Nope, you won’t see a single Republican shit-stain doing any of that stuff, but they sure as hell want YOU to do it! Dying for the common good, by god, that’s YOUR job!

Let me spell it out for you: They don’t care if you suck down a barrel-full of coronavirus as long as you’re boosting Republican investment portfolios before you croak. So get your lazy butt out there and storm those shopping malls, just like Chris Christie said our fathers and grandfathers did when they hit the beaches on D-Day, June 6, 1944.

Boy oh boy, they shopped ’til they dropped that day, they surely did!

Republicans, you see, want you to die on your feet. It’s a good sound bite, and to hear them tell it, an acceptable sacrifice for you to make for their economic good. If you can’t lick ’em, join ’em is their philosophy, and since we’ve already got more than 70,000 dead, hey, what’s a few thousand more?

Don’t you dare be one of those nancy-boys. Don’t you be one of those whining little socialist bitches! Don’t shelter in place, waiting for another stimulus check to save you. Donnie already sent you a check, and if you’re a real Patriot you didn’t cash it. Maybe you framed that sucker and hung it on the wall, the president’s glorious signature an everlasting comfort to your future widow.

So rise up! Open up! Donnie’s Economy (see how that rhymes) is at stake!

Hell yeah and Oorah! Let’s die, die, die in the thousands, because that’s what good Americans do when the chips are down. We’ll take a viral bullet to the lungs and smile as we fall, because that’s what capitalism demands! All worker bees must do their part! Let’s go down in a blaze of MasterCard glory. Somewhere, a Republican investment banker is counting on you!
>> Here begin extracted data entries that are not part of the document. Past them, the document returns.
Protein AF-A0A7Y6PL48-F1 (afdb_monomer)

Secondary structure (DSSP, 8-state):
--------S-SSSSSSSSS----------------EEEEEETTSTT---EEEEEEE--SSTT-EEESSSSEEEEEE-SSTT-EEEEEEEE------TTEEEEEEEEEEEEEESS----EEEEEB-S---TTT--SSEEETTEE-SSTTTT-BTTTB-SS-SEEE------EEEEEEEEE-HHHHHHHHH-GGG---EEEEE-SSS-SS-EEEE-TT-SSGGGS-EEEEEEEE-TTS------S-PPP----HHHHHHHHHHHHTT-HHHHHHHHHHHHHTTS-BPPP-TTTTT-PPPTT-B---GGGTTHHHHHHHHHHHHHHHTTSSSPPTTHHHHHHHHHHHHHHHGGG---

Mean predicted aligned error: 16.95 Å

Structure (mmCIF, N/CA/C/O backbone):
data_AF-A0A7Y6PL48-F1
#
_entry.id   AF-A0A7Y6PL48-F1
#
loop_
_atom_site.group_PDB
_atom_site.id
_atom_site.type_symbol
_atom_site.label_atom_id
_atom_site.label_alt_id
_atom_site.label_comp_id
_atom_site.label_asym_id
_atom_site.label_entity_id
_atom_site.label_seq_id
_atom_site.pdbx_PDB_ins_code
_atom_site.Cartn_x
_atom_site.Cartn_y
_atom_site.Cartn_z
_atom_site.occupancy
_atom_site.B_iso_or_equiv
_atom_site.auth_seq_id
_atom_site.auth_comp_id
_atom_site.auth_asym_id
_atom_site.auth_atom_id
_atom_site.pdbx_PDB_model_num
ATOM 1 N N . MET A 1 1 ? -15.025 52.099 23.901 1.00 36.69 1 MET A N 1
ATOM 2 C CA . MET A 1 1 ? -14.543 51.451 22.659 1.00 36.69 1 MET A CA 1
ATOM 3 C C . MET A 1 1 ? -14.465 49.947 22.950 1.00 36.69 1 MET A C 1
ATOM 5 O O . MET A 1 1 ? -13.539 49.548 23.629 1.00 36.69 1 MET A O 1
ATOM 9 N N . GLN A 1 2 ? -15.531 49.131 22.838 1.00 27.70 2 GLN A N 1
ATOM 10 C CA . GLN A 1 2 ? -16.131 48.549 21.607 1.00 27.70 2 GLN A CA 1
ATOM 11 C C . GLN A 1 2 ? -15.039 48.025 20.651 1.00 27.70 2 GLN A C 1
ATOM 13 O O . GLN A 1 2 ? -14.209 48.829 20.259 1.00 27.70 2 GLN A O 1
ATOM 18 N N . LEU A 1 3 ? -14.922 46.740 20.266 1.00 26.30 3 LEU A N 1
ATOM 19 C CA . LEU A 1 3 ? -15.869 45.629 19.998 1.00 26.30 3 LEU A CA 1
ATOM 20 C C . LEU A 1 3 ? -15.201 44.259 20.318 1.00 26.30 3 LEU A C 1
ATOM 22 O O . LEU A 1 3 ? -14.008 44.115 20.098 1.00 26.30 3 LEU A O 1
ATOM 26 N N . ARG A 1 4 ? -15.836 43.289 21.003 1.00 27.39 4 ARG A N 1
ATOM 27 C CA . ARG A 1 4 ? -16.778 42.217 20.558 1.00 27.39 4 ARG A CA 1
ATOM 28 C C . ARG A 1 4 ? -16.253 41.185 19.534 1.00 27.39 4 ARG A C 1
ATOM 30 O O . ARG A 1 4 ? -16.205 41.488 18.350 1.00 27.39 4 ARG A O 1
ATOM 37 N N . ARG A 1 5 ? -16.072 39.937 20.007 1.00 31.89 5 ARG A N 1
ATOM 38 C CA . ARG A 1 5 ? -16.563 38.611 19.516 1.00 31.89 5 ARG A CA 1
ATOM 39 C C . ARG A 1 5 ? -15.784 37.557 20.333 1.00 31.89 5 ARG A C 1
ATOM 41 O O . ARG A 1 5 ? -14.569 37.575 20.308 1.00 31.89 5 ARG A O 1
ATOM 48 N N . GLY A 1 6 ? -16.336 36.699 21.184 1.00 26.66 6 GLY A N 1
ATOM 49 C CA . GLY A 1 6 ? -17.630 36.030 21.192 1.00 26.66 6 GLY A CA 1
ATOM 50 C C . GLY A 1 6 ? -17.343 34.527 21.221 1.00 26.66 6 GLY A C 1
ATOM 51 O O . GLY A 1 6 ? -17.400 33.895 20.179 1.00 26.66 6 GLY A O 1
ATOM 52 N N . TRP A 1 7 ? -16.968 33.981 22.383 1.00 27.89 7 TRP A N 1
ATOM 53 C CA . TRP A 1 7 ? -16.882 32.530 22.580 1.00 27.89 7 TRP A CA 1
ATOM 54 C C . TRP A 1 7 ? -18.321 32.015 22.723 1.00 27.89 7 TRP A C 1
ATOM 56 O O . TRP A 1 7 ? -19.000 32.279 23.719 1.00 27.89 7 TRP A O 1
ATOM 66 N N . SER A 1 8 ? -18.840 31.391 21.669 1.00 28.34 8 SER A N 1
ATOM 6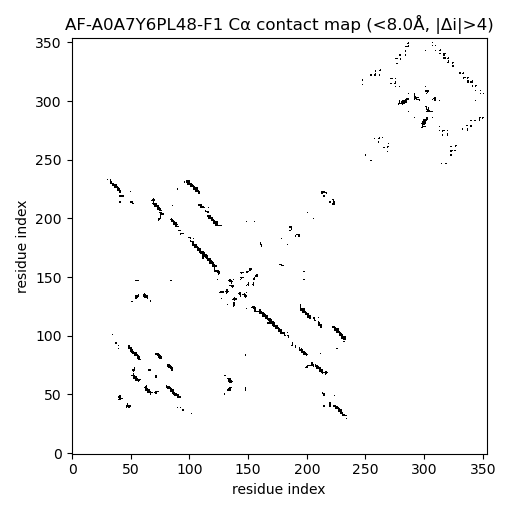7 C CA . SER A 1 8 ? -20.206 30.877 21.583 1.00 28.34 8 SER A CA 1
ATOM 68 C C . SER A 1 8 ? -20.374 29.612 22.430 1.00 28.34 8 SER A C 1
ATOM 70 O O . SER A 1 8 ? -19.890 28.548 22.081 1.00 28.34 8 SER A O 1
ATOM 72 N N . ARG A 1 9 ? -21.029 29.769 23.587 1.00 29.58 9 ARG A N 1
ATOM 73 C CA . ARG A 1 9 ? -22.211 29.039 24.112 1.00 29.58 9 ARG A CA 1
ATOM 74 C C . ARG A 1 9 ? -22.553 27.582 23.694 1.00 29.58 9 ARG A C 1
ATOM 76 O O . ARG A 1 9 ? -23.678 27.175 23.955 1.00 29.58 9 ARG A O 1
ATOM 83 N N . GLU A 1 10 ? -21.649 26.755 23.179 1.00 30.02 10 GLU A N 1
ATOM 84 C CA . GLU A 1 10 ? -21.966 25.353 22.814 1.00 30.02 10 GLU A CA 1
ATOM 85 C C . GLU A 1 10 ? -21.546 24.297 23.853 1.00 30.02 10 GLU A C 1
ATOM 87 O O . GLU A 1 10 ? -21.918 23.135 23.746 1.00 30.02 10 GLU A O 1
ATOM 92 N N . VAL A 1 11 ? -20.878 24.687 24.942 1.00 32.16 11 VAL A N 1
ATOM 93 C CA . VAL A 1 11 ? -20.391 23.732 25.964 1.00 32.16 11 VAL A CA 1
ATOM 94 C C . VAL A 1 11 ? -21.404 23.471 27.100 1.00 32.16 11 VAL A C 1
ATOM 96 O O . VAL A 1 11 ? -21.170 22.638 27.966 1.00 32.16 11 VAL A O 1
ATOM 99 N N . VAL A 1 12 ? -22.581 24.113 27.097 1.00 29.59 12 VAL A N 1
ATOM 100 C CA . VAL A 1 12 ? -23.589 23.954 28.178 1.00 29.59 12 VAL A CA 1
ATOM 101 C C . VAL A 1 12 ? -24.880 23.248 27.718 1.00 29.59 12 VAL A C 1
ATOM 103 O O . VAL A 1 12 ? -25.768 23.003 28.527 1.00 29.59 12 VAL A O 1
ATOM 106 N N . ALA A 1 13 ? -24.980 22.817 26.454 1.00 28.77 13 ALA A N 1
ATOM 107 C CA . ALA A 1 13 ? -26.162 22.101 25.944 1.00 28.77 13 ALA A CA 1
ATOM 108 C C . ALA A 1 13 ? -26.018 20.564 25.871 1.00 28.77 13 ALA A C 1
ATOM 110 O O . ALA A 1 13 ? -26.984 19.888 25.536 1.00 28.77 13 ALA A O 1
ATOM 111 N N . PHE A 1 14 ? -24.867 19.981 26.226 1.00 27.22 14 PHE A N 1
ATOM 112 C CA . PHE A 1 14 ? -24.640 18.529 26.094 1.00 27.22 14 PHE A CA 1
ATOM 113 C C . PHE A 1 14 ? -24.876 17.706 27.377 1.00 27.22 14 PHE A C 1
ATOM 115 O O . PHE A 1 14 ? -24.570 16.517 27.417 1.00 27.22 14 PHE A O 1
ATOM 122 N N . ALA A 1 15 ? -25.442 18.311 28.428 1.00 27.19 15 ALA A N 1
ATOM 123 C CA . ALA A 1 15 ? -25.646 17.656 29.727 1.00 27.19 15 ALA A CA 1
ATOM 124 C C . ALA A 1 15 ? -27.116 17.357 30.090 1.00 27.19 15 ALA A C 1
ATOM 126 O O . ALA A 1 15 ? -27.368 16.808 31.158 1.00 27.19 15 ALA A O 1
ATOM 127 N N . ILE A 1 16 ? -28.097 17.663 29.231 1.00 27.52 16 ILE A N 1
ATOM 128 C CA . ILE A 1 16 ? -29.513 17.327 29.476 1.00 27.52 16 ILE A CA 1
ATOM 129 C C . ILE A 1 16 ? -30.164 16.856 28.167 1.00 27.52 16 ILE A C 1
ATOM 131 O O . ILE A 1 16 ? -31.000 17.536 27.588 1.00 27.52 16 ILE A O 1
ATOM 135 N N . ALA A 1 17 ? -29.746 15.695 27.664 1.00 27.36 17 ALA A N 1
ATOM 136 C CA . ALA A 1 17 ? -30.464 14.988 26.591 1.00 27.36 17 ALA A CA 1
ATOM 137 C C . ALA A 1 17 ? -30.423 13.452 26.731 1.00 27.36 17 ALA A C 1
ATOM 139 O O . ALA A 1 17 ? -30.925 12.741 25.871 1.00 27.36 17 ALA A O 1
ATOM 140 N N . ALA A 1 18 ? -29.872 12.922 27.830 1.00 29.22 18 ALA A N 1
ATOM 141 C CA . ALA A 1 18 ? -29.837 11.481 28.112 1.00 29.22 18 ALA A CA 1
ATOM 142 C C . ALA A 1 18 ? -30.874 11.040 29.167 1.00 29.22 18 ALA A C 1
ATOM 144 O O . ALA A 1 18 ? -30.748 9.969 29.754 1.00 29.22 18 ALA A O 1
ATOM 145 N N . ALA A 1 19 ? -31.889 11.865 29.441 1.00 29.73 19 ALA A N 1
ATOM 146 C CA . ALA A 1 19 ? -32.916 11.574 30.440 1.00 29.73 19 ALA A CA 1
ATOM 147 C C . ALA A 1 19 ? -34.291 12.127 30.031 1.00 29.73 19 ALA A C 1
ATOM 149 O O . ALA A 1 19 ? -34.845 13.006 30.679 1.00 29.73 19 ALA A O 1
ATOM 150 N N . SER A 1 20 ? -34.848 11.631 28.932 1.00 26.83 20 SER A N 1
ATOM 151 C CA . SER A 1 20 ? -36.301 11.471 28.800 1.00 26.83 20 SER A CA 1
ATOM 152 C C . SER A 1 20 ? -36.576 10.503 27.659 1.00 26.83 20 SER A C 1
ATOM 154 O O . SER A 1 20 ? -36.383 10.811 26.489 1.00 26.83 20 SER A O 1
ATOM 156 N N . GLY A 1 21 ? -36.986 9.288 28.021 1.00 40.72 21 GLY A N 1
ATOM 157 C CA . GLY A 1 21 ? -37.643 8.403 27.078 1.00 40.72 21 GLY A CA 1
ATOM 158 C C . GLY A 1 21 ? -38.961 9.040 26.656 1.00 40.72 21 GLY A C 1
ATOM 159 O O . GLY A 1 21 ? -39.817 9.311 27.495 1.00 40.72 21 GLY A O 1
ATOM 160 N N . ALA A 1 22 ? -39.109 9.267 25.360 1.00 27.48 22 ALA A N 1
ATOM 161 C CA . ALA A 1 22 ? -40.395 9.433 24.714 1.00 27.48 22 ALA A CA 1
ATOM 162 C C . ALA A 1 22 ? -40.320 8.667 23.394 1.00 27.48 22 ALA A C 1
ATOM 164 O O . ALA A 1 22 ? -39.570 9.028 22.490 1.00 27.48 22 ALA A O 1
ATOM 165 N N . CYS A 1 23 ? -41.052 7.558 23.338 1.00 34.09 23 CYS A N 1
ATOM 166 C CA . CYS A 1 23 ? -41.324 6.830 22.113 1.00 34.09 23 CYS A CA 1
ATOM 167 C C . CYS A 1 23 ? -42.034 7.773 21.133 1.00 34.09 23 CYS A C 1
ATOM 169 O O . CYS A 1 23 ? -43.085 8.321 21.461 1.00 34.09 23 CYS A O 1
ATOM 171 N N . ALA A 1 24 ? -41.469 7.933 19.943 1.00 27.62 24 ALA A N 1
ATOM 172 C CA . ALA A 1 24 ? -42.188 8.389 18.767 1.00 27.62 24 ALA A CA 1
ATOM 173 C C . ALA A 1 24 ? -41.808 7.439 17.630 1.00 27.62 24 ALA A C 1
ATOM 175 O O . ALA A 1 24 ? -40.668 7.423 17.173 1.00 27.62 24 ALA A O 1
ATOM 176 N N . GLU A 1 25 ? -42.761 6.596 17.250 1.00 38.47 25 GLU A N 1
ATOM 177 C CA . GLU A 1 25 ? -42.751 5.880 15.981 1.00 38.47 25 GLU A CA 1
ATOM 178 C C . GLU A 1 25 ? -42.891 6.931 14.872 1.00 38.47 25 GLU A C 1
ATOM 180 O O . GLU A 1 25 ? -43.846 7.712 14.880 1.00 38.47 25 GLU A O 1
ATOM 185 N N . SER A 1 26 ? -41.928 6.999 13.953 1.00 30.75 26 SER A N 1
ATOM 186 C CA . SER A 1 26 ? -42.095 7.727 12.697 1.00 30.75 26 SER A CA 1
ATOM 187 C C . SER A 1 26 ? -41.339 7.028 11.576 1.00 30.75 26 SER A C 1
ATOM 189 O O . SER A 1 26 ? -40.170 6.675 11.734 1.00 30.75 26 SER A O 1
ATOM 191 N N . ASP A 1 27 ? -42.062 6.857 10.479 1.00 33.25 27 ASP A N 1
ATOM 192 C CA . ASP A 1 27 ? -41.751 6.096 9.279 1.00 33.25 27 ASP A CA 1
ATO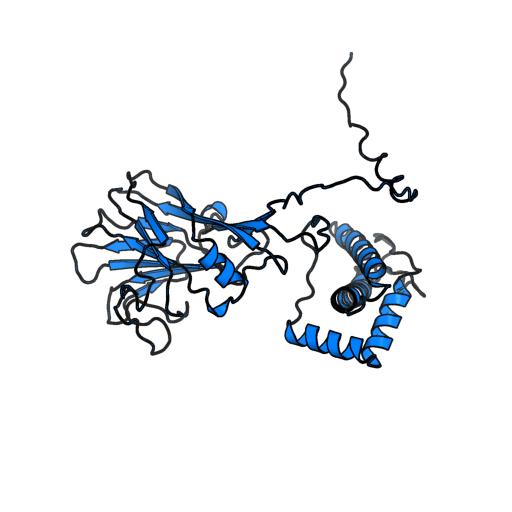M 193 C C . ASP A 1 27 ? -40.383 6.375 8.631 1.00 33.25 27 ASP A C 1
ATOM 195 O O . ASP A 1 27 ? -39.894 7.503 8.603 1.00 33.25 27 ASP A O 1
ATOM 199 N N . ASP A 1 28 ? -39.829 5.293 8.076 1.00 44.59 28 ASP A N 1
ATOM 200 C CA . ASP A 1 28 ? -38.890 5.206 6.948 1.00 44.59 28 ASP A CA 1
ATOM 201 C C . ASP A 1 28 ? -37.857 6.341 6.805 1.00 44.59 28 ASP A C 1
ATOM 203 O O . ASP A 1 28 ? -37.970 7.241 5.971 1.00 44.59 28 ASP A O 1
ATOM 207 N N . VAL A 1 29 ? -36.778 6.253 7.585 1.00 33.81 29 VAL A N 1
ATOM 208 C CA . VAL A 1 29 ? -35.507 6.906 7.250 1.00 33.81 29 VAL A CA 1
ATOM 209 C C . VAL A 1 29 ? -34.614 5.881 6.568 1.00 33.81 29 VAL A C 1
ATOM 211 O O . VAL A 1 29 ? -34.006 5.034 7.222 1.00 33.81 29 VAL A O 1
ATOM 214 N N . GLY A 1 30 ? -34.530 5.966 5.238 1.00 34.03 30 GLY A N 1
ATOM 215 C CA . GLY A 1 30 ? -33.503 5.271 4.471 1.00 34.03 30 GLY A CA 1
ATOM 216 C C . GLY A 1 30 ? -32.138 5.510 5.117 1.00 34.03 30 GLY A C 1
ATOM 217 O O . GLY A 1 30 ? -31.749 6.657 5.341 1.00 34.03 30 GLY A O 1
ATOM 218 N N . ALA A 1 31 ? -31.449 4.423 5.468 1.00 40.19 31 ALA A N 1
ATOM 219 C CA . ALA A 1 31 ? -30.147 4.465 6.114 1.00 40.19 31 ALA A CA 1
ATOM 220 C C . ALA A 1 31 ? -29.183 5.301 5.262 1.00 40.19 31 ALA A C 1
ATOM 222 O O . ALA A 1 31 ? -28.765 4.887 4.179 1.00 40.19 31 ALA A O 1
ATOM 223 N N . VAL A 1 32 ? -28.848 6.501 5.732 1.00 37.41 32 VAL A N 1
ATOM 224 C CA . VAL A 1 32 ? -27.805 7.312 5.109 1.00 37.41 32 VAL A CA 1
ATOM 225 C C . VAL A 1 32 ? -26.480 6.723 5.572 1.00 37.41 32 VAL A C 1
ATOM 227 O O . VAL A 1 32 ? -25.957 7.095 6.623 1.00 37.41 32 VAL A O 1
ATOM 230 N N . GLU A 1 33 ? -25.956 5.759 4.813 1.00 54.09 33 GLU A N 1
ATOM 231 C CA . GLU A 1 33 ? -24.604 5.252 5.025 1.00 54.09 33 GLU A CA 1
ATOM 232 C C . GLU A 1 33 ? -23.616 6.425 4.961 1.00 54.09 33 GLU A C 1
ATOM 234 O O . GLU A 1 33 ? -23.351 7.000 3.904 1.00 54.09 33 GLU A O 1
ATOM 239 N N . SER A 1 34 ? -23.085 6.822 6.115 1.00 58.09 34 SER A N 1
ATOM 240 C CA . SER A 1 34 ? -22.082 7.880 6.176 1.00 58.09 34 SER A CA 1
ATOM 241 C C . SER A 1 34 ? -20.747 7.325 5.684 1.00 58.09 34 SER A C 1
ATOM 243 O O . SER A 1 34 ? -20.175 6.431 6.306 1.00 58.09 34 SER A O 1
ATOM 245 N N . ALA A 1 35 ? -20.250 7.850 4.564 1.00 74.12 35 ALA A N 1
ATOM 246 C CA . ALA A 1 35 ? -18.942 7.489 4.030 1.00 74.12 35 ALA A CA 1
ATOM 247 C C . ALA A 1 35 ? -17.825 8.022 4.947 1.00 74.12 35 ALA A C 1
ATOM 249 O O . ALA A 1 35 ? -17.689 9.228 5.160 1.00 74.12 35 ALA A O 1
ATOM 250 N N . VAL A 1 36 ? -17.014 7.114 5.482 1.00 87.31 36 VAL A N 1
ATOM 251 C CA . VAL A 1 36 ? -15.843 7.390 6.320 1.00 87.31 36 VAL A CA 1
ATOM 252 C C . VAL A 1 36 ? -14.584 7.269 5.468 1.00 87.31 36 VAL A C 1
ATOM 254 O O . VAL A 1 36 ? -14.5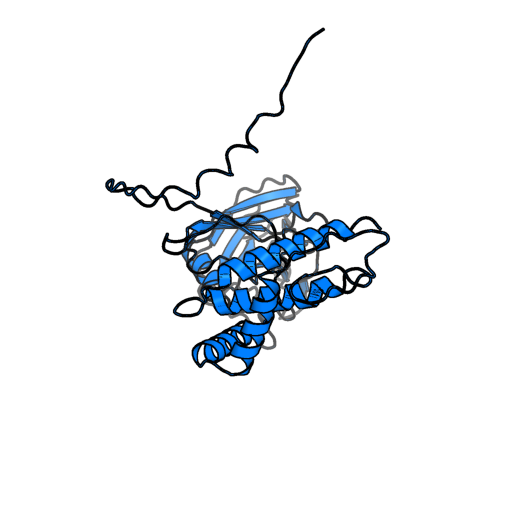24 6.457 4.550 1.00 87.31 36 VAL A O 1
ATOM 257 N N . THR A 1 37 ? -13.558 8.069 5.765 1.00 88.06 37 THR A N 1
ATOM 258 C CA . THR A 1 37 ? -12.262 8.011 5.072 1.00 88.06 37 THR A CA 1
ATOM 259 C C . THR A 1 37 ? -11.186 7.424 5.983 1.00 88.06 37 THR A C 1
ATOM 261 O O . THR A 1 37 ? -11.041 7.849 7.126 1.00 88.06 37 THR A O 1
ATOM 264 N N . ALA A 1 38 ? -10.411 6.473 5.464 1.00 88.56 38 ALA A N 1
ATOM 265 C CA . ALA A 1 38 ? -9.160 5.995 6.041 1.00 88.56 38 ALA A CA 1
ATOM 266 C C . ALA A 1 38 ? -7.989 6.352 5.118 1.00 88.56 38 ALA A C 1
ATOM 268 O O . ALA A 1 38 ? -8.089 6.215 3.897 1.00 88.56 38 ALA A O 1
ATOM 269 N N . THR A 1 39 ? -6.871 6.770 5.707 1.00 93.50 39 THR A N 1
ATOM 270 C CA . THR A 1 39 ? -5.645 7.127 4.985 1.00 93.50 39 THR A CA 1
ATOM 271 C C . THR A 1 39 ? -4.483 6.301 5.519 1.00 93.50 39 THR A C 1
ATOM 273 O O . THR A 1 39 ? -4.298 6.190 6.726 1.00 93.50 39 THR A O 1
ATOM 276 N N . PHE A 1 40 ? -3.698 5.729 4.611 1.00 95.31 40 PHE A N 1
ATOM 277 C CA . PHE A 1 40 ? -2.525 4.918 4.915 1.00 95.31 40 PHE A CA 1
ATOM 278 C C . PHE A 1 40 ? -1.309 5.535 4.228 1.00 95.31 40 PHE A C 1
ATOM 280 O O . PHE A 1 40 ? -1.239 5.546 2.999 1.00 95.31 40 PHE A O 1
ATOM 287 N N . GLN A 1 41 ? -0.368 6.065 5.009 1.00 96.25 41 GLN A N 1
ATOM 288 C CA . GLN A 1 41 ? 0.866 6.681 4.518 1.00 96.25 41 GLN A CA 1
ATOM 289 C C . GLN A 1 41 ? 1.954 6.578 5.588 1.00 96.25 41 GLN A C 1
ATOM 291 O O . GLN A 1 41 ? 1.707 6.901 6.749 1.00 96.25 41 GLN A O 1
ATOM 296 N N . THR A 1 42 ? 3.145 6.088 5.231 1.00 91.56 42 THR A N 1
ATOM 297 C CA . THR A 1 42 ? 4.193 5.822 6.229 1.00 91.56 42 THR A CA 1
ATOM 298 C C . THR A 1 42 ? 4.599 7.098 6.967 1.00 91.56 42 THR A C 1
ATOM 300 O O . THR A 1 42 ? 5.038 8.068 6.350 1.00 91.56 42 THR A O 1
ATOM 303 N N . GLY A 1 43 ? 4.510 7.090 8.297 1.00 83.94 43 GLY A N 1
ATOM 304 C CA . GLY A 1 43 ? 4.801 8.241 9.158 1.00 83.94 43 GLY A CA 1
ATOM 305 C C . GLY A 1 43 ? 3.615 9.182 9.402 1.00 83.94 43 GLY A C 1
ATOM 306 O O . GLY A 1 43 ? 3.796 10.201 10.063 1.00 83.94 43 GLY A O 1
ATOM 307 N N . VAL A 1 44 ? 2.419 8.848 8.909 1.00 81.81 44 VAL A N 1
ATOM 308 C CA . VAL A 1 44 ? 1.153 9.534 9.217 1.00 81.81 44 VAL A CA 1
ATOM 309 C C . VAL A 1 44 ? 0.288 8.597 10.056 1.00 81.81 44 VAL A C 1
ATOM 311 O O . VAL A 1 44 ? 0.190 7.414 9.738 1.00 81.81 44 VAL A O 1
ATOM 314 N N . ASP A 1 45 ? -0.303 9.102 11.142 1.00 79.00 45 ASP A N 1
ATOM 315 C CA . ASP A 1 45 ? -1.152 8.326 12.065 1.00 79.00 45 ASP A CA 1
ATOM 316 C C . ASP A 1 45 ? -0.521 6.990 12.512 1.00 79.00 45 ASP A C 1
ATOM 318 O O . ASP A 1 45 ? -1.190 5.963 12.610 1.00 79.00 45 ASP A O 1
ATOM 322 N N . GLU A 1 46 ? 0.799 7.005 12.748 1.00 79.50 46 GLU A N 1
ATOM 323 C CA . GLU A 1 46 ? 1.620 5.840 13.132 1.00 79.50 46 GLU A CA 1
ATOM 324 C C . GLU A 1 46 ? 1.643 4.690 12.108 1.00 79.50 46 GLU A C 1
ATOM 326 O O . GLU A 1 46 ? 2.177 3.613 12.384 1.00 79.50 46 GLU A O 1
ATOM 331 N N . TYR A 1 47 ? 1.103 4.890 10.906 1.00 84.44 47 TYR A N 1
ATOM 332 C CA . TYR A 1 47 ? 1.159 3.879 9.866 1.00 84.44 47 TYR A CA 1
ATOM 333 C C . TYR A 1 47 ? 2.607 3.686 9.395 1.00 84.44 47 TYR A C 1
ATOM 335 O O . TYR A 1 47 ? 3.325 4.644 9.118 1.00 84.44 47 TYR A O 1
ATOM 343 N N . VAL A 1 48 ? 3.038 2.429 9.299 1.00 88.19 48 VAL A N 1
ATOM 344 C CA . VAL A 1 48 ? 4.392 2.022 8.866 1.00 88.19 48 VAL A CA 1
ATOM 345 C C . VAL A 1 48 ? 4.345 0.884 7.842 1.00 88.19 48 VAL A C 1
ATOM 347 O O . VAL A 1 48 ? 5.333 0.205 7.598 1.00 88.19 48 VAL A O 1
ATOM 350 N N . GLY A 1 49 ? 3.161 0.616 7.286 1.00 91.00 49 GLY A N 1
ATOM 351 C CA . GLY A 1 49 ? 2.892 -0.588 6.505 1.00 91.00 49 GLY A CA 1
ATOM 352 C C . GLY A 1 49 ? 3.239 -0.497 5.020 1.00 91.00 49 GLY A C 1
ATOM 353 O O . GLY A 1 49 ? 2.903 -1.430 4.291 1.00 91.00 49 GLY A O 1
ATOM 354 N N . THR A 1 50 ? 3.829 0.591 4.526 1.00 96.56 50 THR A N 1
ATOM 355 C CA . THR A 1 50 ? 4.201 0.681 3.106 1.00 96.56 50 THR A CA 1
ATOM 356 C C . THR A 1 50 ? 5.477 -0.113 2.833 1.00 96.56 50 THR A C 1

And while you lie dying, while you’re taking the last gurgling breath of a true Patriot, don’t spare a thought for how the president sat on his fat ass for two months, ignoring the truth about a raging epidemic in China, a truth that scientists tried to tell him would be heading our way.

Nope, that’s Fake News, and you know it’s fake because Donnie said so.

Let’s rally ’round the flag one last time, boys, and when you find yourself lying on some hospital gurney, clutch your AR-15 tight to your chest and thank the Good Lord that the guvmint didn’t take it.

Then, with the sure knowledge that your new haircut saved the republic, die, die, die like a man, a well-groomed American man!

Because Donald Trump and Chris Christie said so.